Believe Jeff meant *all saturated laminate *above... otherwise I agree with what he has said.


----------



## Jeff_H (Feb 26, 2000)

Actually, I meant 'unsaturated' by which I meant, remove all laminate that did not appear to be properly saturated with resin. As I read that back to meyself, this was a case where what I meant was perfectly obvious to me as I was writing it but was not clear to anyone else from what I had written. I hate when that happens, but thanks for pointing out the ambiguity of that sentence.

Jeff


----------



## TSOJOURNER (Dec 16, 1999)

There was an excellent article in Cruising World a few years ago in the "Practical Sailor" section that gave step by step instructions on repairing blisters. It was an excellent and easy to follow article.


----------



## hellosailor (Apr 11, 2006)

Definitely, open them up before you leave. Strip whatever you are going to strip off the bottom, so it dries more thorougly, and make sure no water will acucmulate INSIDE the hull (from rain, etc.) while you are gone. When you come back it should be much drier and that's when you want to do the repairs. Don't be surprised to find you are floating higher in the water after a 3-month dry out!<G>


----------



## foxglove (Dec 27, 2002)

*More info*

The link that Rich H was displaying is yachtsurvey.com (he left out the 't'). Other information at zanhisers.com, a marina in the Chesapeake Bay. Follow links to their paper on hull blistering. It's based on a coast guard funded study by the University of Rhode Island by Thomas Rocket and Vincent Rose, The Causes of Boat Hull Blisters, 1987. 

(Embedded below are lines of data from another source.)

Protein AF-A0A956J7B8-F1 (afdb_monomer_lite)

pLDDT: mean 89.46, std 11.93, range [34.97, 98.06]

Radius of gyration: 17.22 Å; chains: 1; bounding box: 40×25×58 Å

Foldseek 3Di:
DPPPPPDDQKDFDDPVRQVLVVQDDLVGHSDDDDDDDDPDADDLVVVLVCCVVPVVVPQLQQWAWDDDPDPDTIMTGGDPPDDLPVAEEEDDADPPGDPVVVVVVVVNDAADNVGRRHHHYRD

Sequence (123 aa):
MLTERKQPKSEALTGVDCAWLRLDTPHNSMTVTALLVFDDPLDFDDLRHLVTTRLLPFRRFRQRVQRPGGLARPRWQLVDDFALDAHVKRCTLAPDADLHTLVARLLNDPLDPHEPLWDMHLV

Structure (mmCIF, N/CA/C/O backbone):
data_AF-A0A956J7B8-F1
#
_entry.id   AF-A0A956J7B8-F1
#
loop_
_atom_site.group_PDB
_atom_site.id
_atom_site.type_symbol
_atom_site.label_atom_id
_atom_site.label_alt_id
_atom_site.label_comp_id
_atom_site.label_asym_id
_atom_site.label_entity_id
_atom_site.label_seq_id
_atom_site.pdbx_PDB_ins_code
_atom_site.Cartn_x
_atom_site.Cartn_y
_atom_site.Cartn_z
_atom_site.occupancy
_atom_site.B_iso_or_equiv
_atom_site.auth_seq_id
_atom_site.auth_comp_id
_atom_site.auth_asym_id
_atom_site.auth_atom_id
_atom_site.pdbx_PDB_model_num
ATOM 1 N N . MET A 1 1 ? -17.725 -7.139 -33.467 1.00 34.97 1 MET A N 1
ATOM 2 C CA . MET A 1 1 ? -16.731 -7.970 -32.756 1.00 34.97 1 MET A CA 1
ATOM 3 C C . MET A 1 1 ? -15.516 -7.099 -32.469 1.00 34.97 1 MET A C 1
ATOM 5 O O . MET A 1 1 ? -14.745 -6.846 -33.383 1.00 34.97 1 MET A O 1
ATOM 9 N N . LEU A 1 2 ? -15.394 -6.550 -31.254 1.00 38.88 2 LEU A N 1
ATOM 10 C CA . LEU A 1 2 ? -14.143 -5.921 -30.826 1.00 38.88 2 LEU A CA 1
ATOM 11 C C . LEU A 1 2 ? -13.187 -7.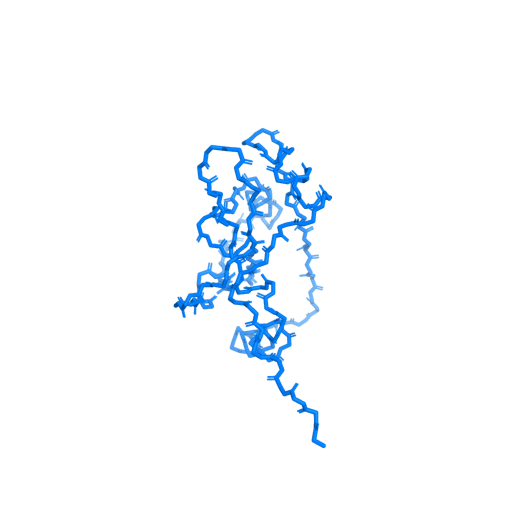041 -30.425 1.00 38.88 2 LEU A C 1
ATOM 13 O O . LEU A 1 2 ? -13.493 -7.824 -29.532 1.00 38.88 2 LEU A O 1
ATOM 17 N N . THR A 1 3 ? -12.056 -7.132 -31.109 1.00 41.28 3 THR A N 1
ATOM 18 C CA . THR A 1 3 ? -10.964 -8.030 -30.750 1.00 41.28 3 THR A CA 1
ATOM 19 C C . THR A 1 3 ? -10.491 -7.675 -29.341 1.00 41.28 3 THR A C 1
ATOM 21 O O . THR A 1 3 ? -9.894 -6.614 -29.146 1.00 41.28 3 THR A O 1
ATOM 24 N N . GLU A 1 4 ? -10.753 -8.537 -28.357 1.00 44.00 4 GLU A N 1
ATOM 25 C CA . GLU A 1 4 ? -10.121 -8.453 -27.042 1.00 44.00 4 GLU A CA 1
ATOM 26 C C . GLU A 1 4 ? -8.607 -8.573 -27.240 1.00 44.00 4 GLU A C 1
ATOM 28 O O . GLU A 1 4 ? -8.042 -9.656 -27.403 1.00 44.00 4 GLU A O 1
ATOM 33 N N . ARG A 1 5 ? -7.917 -7.430 -27.293 1.00 51.19 5 ARG A N 1
ATOM 34 C CA . ARG A 1 5 ? -6.459 -7.406 -27.249 1.00 51.19 5 ARG A CA 1
ATOM 35 C C . ARG A 1 5 ? -6.053 -7.941 -25.884 1.00 51.19 5 ARG A C 1
ATOM 37 O O . ARG A 1 5 ? -6.189 -7.238 -24.886 1.00 51.19 5 ARG A O 1
ATOM 44 N N . LYS A 1 6 ? -5.534 -9.171 -25.857 1.00 51.50 6 LYS A N 1
ATOM 45 C CA . LYS A 1 6 ? -4.868 -9.764 -24.694 1.00 51.50 6 LYS A CA 1
ATOM 46 C C . LYS A 1 6 ? -3.830 -8.761 -24.186 1.00 51.50 6 LYS A C 1
ATOM 48 O O . LYS A 1 6 ? -2.807 -8.541 -24.836 1.00 51.50 6 LYS A O 1
ATOM 53 N N . GLN A 1 7 ? -4.141 -8.075 -23.088 1.00 58.62 7 GLN A N 1
ATOM 54 C CA . GLN A 1 7 ? -3.273 -7.015 -22.596 1.00 58.62 7 GLN A CA 1
ATOM 55 C C . GLN A 1 7 ? -1.953 -7.615 -22.098 1.00 58.62 7 GLN A C 1
ATOM 57 O O . GLN A 1 7 ? -1.954 -8.676 -21.466 1.00 58.62 7 GLN A O 1
ATOM 62 N N . PRO A 1 8 ? -0.814 -6.963 -22.372 1.00 68.12 8 PRO A N 1
ATOM 63 C CA . PRO A 1 8 ? 0.480 -7.497 -21.990 1.00 68.12 8 PRO A CA 1
ATOM 64 C C . PRO A 1 8 ? 0.609 -7.572 -20.461 1.00 68.12 8 PRO A C 1
ATOM 66 O O . PRO A 1 8 ? 0.263 -6.636 -19.730 1.00 68.12 8 PRO A O 1
ATOM 69 N N . LYS A 1 9 ? 1.159 -8.690 -19.965 1.00 79.56 9 LYS A N 1
ATOM 70 C CA . LYS A 1 9 ? 1.447 -8.896 -18.532 1.00 79.56 9 LYS A CA 1
ATOM 71 C C . LYS A 1 9 ? 2.437 -7.862 -17.968 1.00 79.56 9 LYS A C 1
ATOM 73 O O . LYS A 1 9 ? 2.445 -7.640 -16.760 1.00 79.56 9 LYS A O 1
ATOM 78 N N . SER A 1 10 ? 3.209 -7.193 -18.829 1.00 89.19 10 SER A N 1
ATOM 79 C CA . SER A 1 10 ? 4.162 -6.148 -18.453 1.00 89.19 10 SER A CA 1
ATOM 80 C C . SER A 1 10 ? 4.148 -4.956 -19.414 1.00 89.19 10 SER A C 1
ATOM 82 O O . SER A 1 10 ? 4.072 -5.121 -20.632 1.00 89.19 10 SER A O 1
ATOM 84 N N . GLU A 1 11 ? 4.324 -3.755 -18.874 1.00 93.31 11 GLU A N 1
ATOM 85 C CA . GLU A 1 11 ? 4.426 -2.489 -19.609 1.00 93.31 11 GLU A CA 1
ATOM 86 C C . GLU A 1 11 ? 5.640 -1.688 -19.121 1.00 93.31 11 GLU A C 1
ATOM 88 O O . GLU A 1 11 ? 6.031 -1.787 -17.962 1.00 93.31 11 GLU A O 1
ATOM 93 N N . ALA A 1 12 ? 6.282 -0.919 -20.001 1.00 93.81 12 ALA A N 1
ATOM 94 C CA . ALA A 1 12 ? 7.392 -0.064 -19.585 1.00 93.81 12 ALA A CA 1
ATOM 95 C C . ALA A 1 12 ? 6.880 1.075 -18.689 1.00 93.81 12 ALA A C 1
ATOM 97 O O . ALA A 1 12 ? 5.803 1.611 -18.949 1.00 93.81 12 ALA A O 1
ATOM 98 N N . LEU A 1 13 ? 7.658 1.464 -17.673 1.00 95.12 13 LEU A N 1
ATOM 99 C CA . LEU A 1 13 ? 7.357 2.664 -16.883 1.00 95.12 13 LEU A CA 1
ATOM 100 C C . LEU A 1 13 ? 7.302 3.891 -17.794 1.00 95.12 13 LEU A C 1
ATOM 102 O O . LEU A 1 13 ? 7.995 3.920 -18.809 1.00 95.12 13 LEU A O 1
ATOM 106 N N . THR A 1 14 ? 6.533 4.920 -17.439 1.00 94.69 14 THR A N 1
ATOM 107 C CA . THR A 1 14 ? 6.581 6.200 -18.163 1.00 94.69 14 THR A CA 1
ATOM 108 C C . THR A 1 14 ? 7.879 6.961 -17.859 1.00 94.69 14 THR A C 1
ATOM 110 O O . THR A 1 14 ? 8.734 6.496 -17.105 1.00 94.69 14 THR A O 1
ATOM 113 N N . GLY A 1 15 ? 8.133 8.086 -18.540 1.00 93.69 15 GLY A N 1
ATOM 114 C CA . GLY A 1 15 ? 9.336 8.890 -18.266 1.00 93.69 15 GLY A CA 1
ATOM 115 C C . GLY A 1 15 ? 9.296 9.489 -16.860 1.00 93.69 15 GLY A C 1
ATOM 116 O O . GLY A 1 15 ? 10.295 9.460 -16.146 1.00 93.69 15 GLY A O 1
ATOM 117 N N . VAL A 1 16 ? 8.106 9.942 -16.460 1.00 94.44 16 VAL A N 1
ATOM 118 C CA . VAL A 1 16 ? 7.821 10.489 -15.133 1.00 94.44 16 VAL A CA 1
ATOM 119 C C . VAL A 1 16 ? 7.963 9.403 -14.069 1.00 94.44 16 VAL A C 1
ATOM 121 O O . VAL A 1 16 ? 8.713 9.610 -13.122 1.00 94.44 16 VAL A O 1
ATOM 124 N N . ASP A 1 17 ? 7.373 8.217 -14.261 1.00 93.94 17 ASP A N 1
ATOM 125 C CA . ASP A 1 17 ? 7.508 7.114 -13.294 1.00 93.94 17 ASP A CA 1
ATOM 126 C C . ASP A 1 17 ? 8.977 6.709 -13.105 1.00 93.94 17 ASP A C 1
ATOM 128 O O . ASP A 1 17 ? 9.422 6.445 -11.992 1.00 93.94 17 ASP A O 1
ATOM 132 N N . CYS A 1 18 ? 9.765 6.678 -14.190 1.00 93.50 18 CYS A N 1
ATOM 133 C CA . CYS A 1 18 ? 11.199 6.411 -14.099 1.00 93.50 18 CYS A CA 1
ATOM 134 C C . CYS A 1 18 ? 11.947 7.489 -13.304 1.00 93.50 18 CYS A C 1
ATOM 136 O O . CYS A 1 18 ? 12.924 7.160 -12.638 1.00 93.50 18 CYS A O 1
ATOM 138 N N . ALA A 1 19 ? 11.537 8.756 -13.396 1.00 92.25 19 ALA A N 1
ATOM 139 C CA . ALA A 1 19 ? 12.131 9.833 -12.613 1.00 92.25 19 ALA A CA 1
ATOM 140 C C . ALA A 1 19 ? 11.774 9.693 -11.127 1.00 92.25 19 ALA A C 1
ATOM 142 O O . ALA A 1 19 ? 12.681 9.686 -10.300 1.00 92.25 19 ALA A O 1
ATOM 143 N N . TRP A 1 20 ? 10.495 9.475 -10.800 1.00 92.31 20 TRP A N 1
ATOM 144 C CA . TRP A 1 20 ? 10.034 9.215 -9.430 1.00 92.31 20 TRP A CA 1
ATOM 145 C C . TRP A 1 20 ? 10.775 8.032 -8.797 1.00 92.31 20 TRP A C 1
ATOM 147 O O . TRP A 1 20 ? 11.359 8.175 -7.730 1.00 92.31 20 TRP A O 1
ATOM 157 N N . LEU A 1 21 ? 10.876 6.908 -9.511 1.00 91.50 21 LEU A N 1
ATOM 158 C CA . LEU A 1 21 ? 11.590 5.713 -9.049 1.00 91.50 21 LEU A CA 1
ATOM 159 C C . LEU A 1 21 ? 13.095 5.939 -8.799 1.00 91.50 21 LEU A C 1
ATOM 161 O O . LEU A 1 21 ? 13.709 5.185 -8.051 1.00 91.50 21 LEU A O 1
ATOM 165 N N . ARG A 1 22 ? 13.719 6.920 -9.468 1.00 90.00 22 ARG A N 1
ATOM 166 C CA . ARG A 1 22 ? 15.139 7.273 -9.269 1.00 90.00 22 ARG A CA 1
ATOM 167 C C . ARG A 1 22 ? 15.349 8.230 -8.100 1.00 90.00 22 ARG A C 1
ATOM 169 O O . ARG A 1 22 ? 16.432 8.231 -7.529 1.00 90.00 22 ARG A O 1
ATOM 176 N N . LEU A 1 23 ? 14.355 9.068 -7.814 1.00 91.94 23 LEU A N 1
ATOM 177 C CA . LEU A 1 23 ? 14.373 10.011 -6.695 1.00 91.94 23 LEU A CA 1
ATOM 178 C C . LEU A 1 23 ? 14.020 9.334 -5.369 1.00 91.94 23 LEU A C 1
ATOM 180 O O . LEU A 1 23 ? 14.389 9.848 -4.315 1.00 91.94 23 LEU A O 1
ATOM 184 N N . ASP A 1 24 ? 13.337 8.193 -5.438 1.00 90.12 24 ASP A N 1
ATOM 185 C CA . ASP A 1 24 ? 13.014 7.361 -4.289 1.00 90.12 24 ASP A CA 1
ATOM 186 C C . ASP A 1 24 ? 14.276 6.702 -3.719 1.00 90.12 24 ASP A C 1
ATOM 188 O O . ASP A 1 24 ? 14.920 5.862 -4.356 1.00 90.12 24 ASP A O 1
ATOM 192 N N . THR A 1 25 ? 14.669 7.136 -2.523 1.00 87.00 25 THR A N 1
ATOM 193 C CA . THR A 1 25 ? 15.856 6.651 -1.810 1.00 87.00 25 THR A CA 1
ATOM 194 C C . THR A 1 25 ? 15.531 6.445 -0.333 1.00 87.00 25 THR A C 1
ATOM 196 O O . THR A 1 25 ? 14.589 7.058 0.165 1.00 87.00 25 THR A O 1
ATOM 199 N N . PRO A 1 26 ? 16.348 5.688 0.426 1.00 83.31 26 PRO A N 1
ATOM 200 C CA . PRO A 1 26 ? 16.116 5.506 1.862 1.00 83.31 26 PRO A CA 1
ATOM 201 C C . PRO A 1 26 ? 16.054 6.808 2.679 1.00 83.31 26 PRO A C 1
ATOM 203 O O . PRO A 1 26 ? 15.523 6.807 3.780 1.00 83.31 26 PRO A O 1
ATOM 206 N N . HIS A 1 27 ? 16.598 7.913 2.156 1.00 84.38 27 HIS A N 1
ATOM 207 C CA . HIS A 1 27 ? 16.594 9.226 2.814 1.00 84.38 27 HIS A CA 1
ATOM 208 C C . HIS A 1 27 ? 15.593 10.211 2.182 1.00 84.38 27 HIS A C 1
ATOM 210 O O . HIS A 1 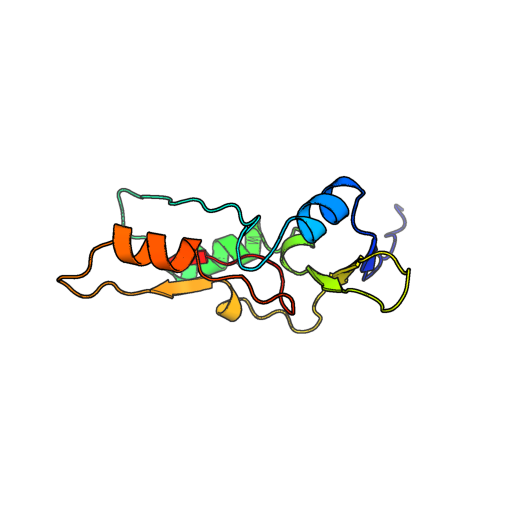27 ? 15.493 11.350 2.627 1.00 84.38 27 HIS A O 1
ATOM 216 N N . ASN A 1 28 ? 14.893 9.805 1.121 1.00 83.94 28 ASN A N 1
ATOM 217 C CA . ASN A 1 28 ? 13.910 10.607 0.399 1.00 83.94 28 ASN A CA 1
ATOM 218 C C . ASN A 1 28 ? 12.847 9.668 -0.185 1.00 83.94 28 ASN A C 1
ATOM 220 O O . ASN A 1 28 ? 12.951 9.265 -1.346 1.00 83.94 28 ASN A O 1
ATOM 224 N N . SER A 1 29 ? 11.873 9.291 0.647 1.00 86.81 29 SER A N 1
ATOM 225 C CA . SER A 1 29 ? 10.747 8.455 0.229 1.00 86.81 29 SER A CA 1
ATOM 226 C C . SER A 1 29 ? 9.830 9.256 -0.685 1.00 86.81 29 SER A C 1
ATOM 228 O O . SER A 1 29 ? 9.315 10.308 -0.307 1.00 86.81 29 SER A O 1
ATOM 230 N N . MET A 1 30 ? 9.599 8.745 -1.888 1.00 90.81 30 MET A N 1
ATOM 231 C CA . MET A 1 30 ? 8.670 9.335 -2.852 1.00 90.81 30 MET A CA 1
ATOM 232 C C . MET A 1 30 ? 7.257 8.741 -2.707 1.00 90.81 30 MET A C 1
ATOM 234 O O . MET A 1 30 ? 6.489 8.695 -3.671 1.00 90.81 30 MET A O 1
ATOM 238 N N . THR A 1 31 ? 6.915 8.270 -1.505 1.00 90.25 31 THR A N 1
ATOM 239 C CA . THR A 1 31 ? 5.604 7.701 -1.178 1.00 90.25 31 THR A CA 1
ATOM 240 C C . THR A 1 31 ? 4.610 8.807 -0.844 1.00 90.25 31 THR A C 1
ATOM 242 O O . THR A 1 31 ? 4.881 9.695 -0.039 1.00 90.25 31 THR A O 1
ATOM 245 N N . VAL A 1 32 ? 3.421 8.740 -1.443 1.00 91.12 32 VAL A N 1
ATOM 246 C CA . VAL A 1 32 ? 2.296 9.609 -1.081 1.00 91.12 32 VAL A CA 1
ATOM 247 C C . VAL A 1 32 ? 1.477 8.909 -0.008 1.00 91.12 32 VAL A C 1
ATOM 249 O O . VAL A 1 32 ? 1.033 7.785 -0.217 1.00 91.12 32 VAL A O 1
ATOM 252 N N . THR A 1 33 ? 1.238 9.591 1.110 1.00 91.06 33 THR A N 1
ATOM 253 C CA . THR A 1 33 ? 0.435 9.059 2.217 1.00 91.06 33 THR A CA 1
ATOM 254 C C . THR A 1 33 ? -0.775 9.941 2.478 1.00 91.06 33 THR A C 1
ATOM 256 O O . THR A 1 33 ? -0.682 11.168 2.434 1.00 91.06 33 THR A O 1
ATOM 259 N N . ALA A 1 34 ? -1.909 9.309 2.770 1.00 93.19 34 ALA A N 1
ATOM 260 C CA . ALA A 1 34 ? -3.137 9.972 3.180 1.00 93.19 34 ALA A CA 1
ATOM 261 C C . ALA A 1 34 ? -3.629 9.377 4.504 1.00 93.19 34 ALA A C 1
ATOM 263 O O . ALA A 1 34 ? -3.654 8.159 4.662 1.00 93.19 34 ALA A O 1
ATOM 264 N N . LEU A 1 35 ? -4.049 10.243 5.428 1.00 93.81 35 LEU A N 1
ATOM 265 C CA . LEU A 1 35 ? -4.783 9.860 6.631 1.00 93.81 35 LEU A CA 1
ATOM 266 C C . LEU A 1 35 ? -6.255 10.213 6.422 1.00 93.81 35 LEU A C 1
ATOM 268 O O . LEU A 1 35 ? -6.587 11.377 6.198 1.00 93.81 35 LEU A O 1
ATOM 272 N N . LEU A 1 36 ? -7.122 9.206 6.483 1.00 94.31 36 LEU A N 1
ATOM 273 C CA . LEU A 1 36 ? -8.568 9.369 6.376 1.00 94.31 36 LEU A CA 1
ATOM 274 C C . LEU A 1 36 ? -9.184 9.099 7.747 1.00 94.31 36 LEU A C 1
ATOM 276 O O . LEU A 1 36 ? -8.987 8.024 8.307 1.00 94.31 36 LEU A O 1
ATOM 280 N N . VAL A 1 37 ? -9.904 10.085 8.276 1.00 93.88 37 VAL A N 1
ATOM 281 C CA . VAL A 1 37 ? -10.619 9.986 9.553 1.00 93.88 37 VAL A CA 1
ATOM 282 C C . VAL A 1 37 ? -12.109 9.935 9.249 1.00 93.88 37 VAL A C 1
ATOM 284 O O . VAL A 1 37 ? -12.606 10.744 8.465 1.00 93.88 37 VAL A O 1
ATOM 287 N N . PHE A 1 38 ? -12.797 8.970 9.849 1.00 94.69 38 PHE A N 1
ATOM 288 C CA . PHE A 1 38 ? -14.226 8.737 9.674 1.00 94.69 38 PHE A CA 1
ATOM 289 C C . PHE A 1 38 ? -14.941 8.934 11.010 1.00 94.69 38 PHE A C 1
ATOM 291 O O . PHE A 1 38 ? -14.358 8.670 12.062 1.00 94.69 38 PHE A O 1
ATOM 298 N N . ASP A 1 39 ? -16.192 9.390 10.956 1.00 96.19 39 ASP A N 1
ATOM 299 C CA . ASP A 1 39 ? -17.006 9.621 12.155 1.00 96.19 39 ASP A CA 1
ATOM 300 C C . ASP A 1 39 ? -17.442 8.304 12.821 1.00 96.19 39 ASP A C 1
ATOM 302 O O . ASP A 1 39 ? -17.561 8.239 14.044 1.00 96.19 39 ASP A O 1
ATOM 306 N N . ASP A 1 40 ? -17.622 7.247 12.021 1.00 95.56 40 ASP A N 1
ATOM 307 C CA . ASP A 1 40 ? -18.039 5.917 12.465 1.00 95.56 40 ASP A CA 1
ATOM 308 C C . ASP A 1 40 ? -16.948 4.857 12.210 1.00 95.56 40 ASP A C 1
ATOM 310 O O . ASP A 1 40 ? -16.176 4.978 11.249 1.00 95.56 40 ASP A O 1
ATOM 314 N N . PRO A 1 41 ? -16.890 3.779 13.022 1.00 93.12 41 PRO A N 1
ATOM 315 C CA . PRO A 1 41 ? -15.966 2.673 12.795 1.00 93.12 41 PRO A CA 1
ATOM 316 C C . PRO A 1 41 ? -16.202 1.990 11.445 1.00 93.12 41 PRO A C 1
ATOM 318 O O . PRO A 1 41 ? -17.332 1.649 11.093 1.00 93.12 41 PRO A O 1
ATOM 321 N N . LEU A 1 42 ? -15.115 1.720 10.720 1.00 94.88 42 LEU A N 1
ATOM 322 C CA . LEU A 1 42 ? -15.157 0.960 9.476 1.00 94.88 42 LEU A CA 1
ATOM 323 C C . LEU A 1 42 ? -14.971 -0.536 9.755 1.00 94.88 42 LEU A C 1
ATOM 325 O O . LEU A 1 42 ? -14.030 -0.932 10.449 1.00 94.88 42 LEU A O 1
ATOM 329 N N . ASP A 1 43 ? -15.826 -1.377 9.175 1.00 95.94 43 ASP A N 1
ATOM 330 C CA . ASP A 1 43 ? -15.603 -2.820 9.193 1.00 95.94 43 ASP A CA 1
ATOM 331 C C . ASP A 1 43 ? -14.453 -3.214 8.246 1.00 95.94 43 ASP A C 1
ATOM 333 O O . ASP A 1 43 ? -14.292 -2.685 7.141 1.00 95.94 43 ASP A O 1
ATOM 337 N N . PHE A 1 44 ? -13.609 -4.143 8.694 1.00 96.69 44 PHE A N 1
ATOM 338 C CA . PHE A 1 44 ? -12.416 -4.527 7.939 1.00 96.69 44 PHE A CA 1
ATOM 339 C C . PHE A 1 44 ? -12.739 -5.398 6.728 1.00 96.69 44 PHE A C 1
ATOM 341 O O . PHE A 1 44 ? -12.077 -5.260 5.699 1.00 96.69 44 PHE A O 1
ATOM 348 N N . ASP A 1 45 ? -13.748 -6.263 6.815 1.00 97.31 45 ASP A N 1
ATOM 349 C CA . ASP A 1 45 ? -14.156 -7.092 5.686 1.00 97.31 45 ASP A CA 1
ATOM 350 C C . ASP A 1 45 ? -14.848 -6.241 4.616 1.00 97.31 45 ASP A C 1
ATOM 352 O O . ASP A 1 45 ? -14.575 -6.422 3.425 1.00 97.31 45 ASP A O 1
ATOM 356 N N . ASP A 1 46 ? -15.617 -5.227 5.020 1.00 97.00 46 ASP A N 1
ATOM 357 C CA . ASP A 1 46 ? -16.176 -4.232 4.099 1.00 97.00 46 ASP A CA 1
ATOM 358 C C . ASP A 1 46 ? -15.079 -3.419 3.393 1.00 97.00 46 ASP A C 1
ATOM 360 O O . ASP A 1 46 ? -15.120 -3.249 2.167 1.00 97.00 46 ASP A O 1
ATOM 364 N N . LEU A 1 47 ? -14.046 -2.969 4.121 1.00 97.50 47 LEU A N 1
ATOM 365 C CA . LEU A 1 47 ? -12.883 -2.305 3.520 1.00 97.50 47 LEU A CA 1
ATOM 366 C C . LEU A 1 47 ? -12.202 -3.211 2.486 1.00 97.50 47 LEU A C 1
ATOM 368 O O . LEU A 1 47 ? -11.936 -2.791 1.356 1.00 97.50 47 LEU A O 1
ATOM 372 N N . ARG A 1 48 ? -11.938 -4.472 2.843 1.00 98.00 48 ARG A N 1
ATOM 373 C CA . ARG A 1 48 ? -11.322 -5.454 1.938 1.00 98.00 48 ARG A CA 1
ATOM 374 C C . ARG A 1 48 ? -12.176 -5.698 0.703 1.00 98.00 48 ARG A C 1
ATOM 376 O O . ARG A 1 48 ? -11.643 -5.779 -0.410 1.00 98.00 48 ARG A O 1
ATOM 383 N N . HIS A 1 49 ? -13.492 -5.788 0.875 1.00 98.06 49 HIS A N 1
ATOM 384 C CA . HIS A 1 49 ? -14.436 -5.935 -0.223 1.00 98.06 49 HIS A CA 1
ATOM 385 C C . HIS A 1 49 ? -14.397 -4.718 -1.156 1.00 98.06 49 HIS A C 1
ATOM 387 O O . HIS A 1 49 ? -14.319 -4.877 -2.379 1.00 98.06 49 HIS A O 1
ATOM 393 N N . LEU A 1 50 ? -14.369 -3.503 -0.605 1.00 97.62 50 LEU A N 1
ATOM 394 C CA . LEU A 1 50 ? -14.265 -2.266 -1.375 1.00 97.62 50 LEU A CA 1
ATOM 395 C C . LEU A 1 50 ? -12.958 -2.217 -2.169 1.00 97.62 50 LEU A C 1
ATOM 397 O O . LEU A 1 50 ? -12.983 -1.981 -3.377 1.00 97.62 50 LEU A O 1
ATOM 401 N N . VAL A 1 51 ? -11.820 -2.501 -1.535 1.00 98.00 51 VAL A N 1
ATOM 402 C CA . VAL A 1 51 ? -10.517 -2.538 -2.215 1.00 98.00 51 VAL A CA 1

Google their names and you'll find more infomation.

Also, search this message board for blistering. Sailor Mitch helped me with my blistering problem. There are several posts on the topic.

Good luck- blisters suck.

Max


----------



## SunnySideUp (Apr 8, 2006)

*Out of the water*

Will she is out of the water and she looks like a 15 year old that just had a run in with the cookie jar. I don't thank that I'm going to have the time before the 30th to do the work. As far as I can tail everything from the water line down will have to come off. I have to go back out to her in the morning to check the covering (We got rain this evening, first in a mouth). I'll post some pic's so you all can see what it looks like.

I would like to say thanks to all the great seaman that have posted very helpful info on this problem.

Thank You,
May the sun aways be on your face and the wind at your back. Good sailing to you all.


----------



## sailingdog (Mar 19, 2006)

JeffH-

I thought you were speaking of water-saturated...not resin-unsaturated laminate.  Thanks for clearing that up.


----------



## camaraderie (May 22, 2002)

Sonny...While there's been lots of great advice onn repairig blisters here...one thing you have to consider is that this is a 25 year old boat worth perhaps...$2k??
Aside from the hundreds of $$ of materials you will need to make this really right...there is a lot of unpleasant labor involved and you have to put some value on that. If the blisters are as extensive as you seem to indicate, I'd try to do a cheap and dirty job that will keep ya good to go for a few years before the boat is trashed. I would sandblast below the waterline, throw on a couple of coats of barrier coat and a couple more of bottom paint and just go sailing! 
If you want to go for the right job...no problem...but I just thought I'd offer a contrary opinion! If you do decide to go ahead...check out thhis article on how you can do it without spending months waiting for the blisters to dry out:
http://www.epoxyproducts.com/blister4u.html


----------



## TSOJOURNER (Dec 16, 1999)

Has anyone heard of hotair vacume used to speed the drying process? I have seen a few cryptic references to vacume drying, but no details and it seems to be something beyond us DIYs.


----------



## SunnySideUp (Apr 8, 2006)

*pictures*

Here are some pictures of the job ahead. As you can tail it is going to be along one. The bigger yellow box(the smaller of the two picture) is 1' square. The smaller yellow box (the bigger of the two picture)is a bubble if you will. It is about 2" across and 1-1/2" top to bottom and stands out about an 1/16 of an inch. I thank that water has gotten in between the layers of gel-coat and the glass to make this one. Anyway, it is going to sit for three mouths and dry out. I wrapped it up like a Christmas gift today. Just in time we got more rain this evening. Again thanks for all the help.

View attachment 49


View attachment 50


----------



## Jeff_H (Feb 26, 2000)

Hi Sonny,

Unless you open the blisters there will be almost no drying of the laminate in that three month period. A partial cause of the blistering is that the outer raised surface of the blister isn't pourous enough to relieve the pressure building up, and so the pressure pushes the membrane away from the hull. With the membrane that forms the outside of the blister in place, very little water can pass through compared to with the membrane removed.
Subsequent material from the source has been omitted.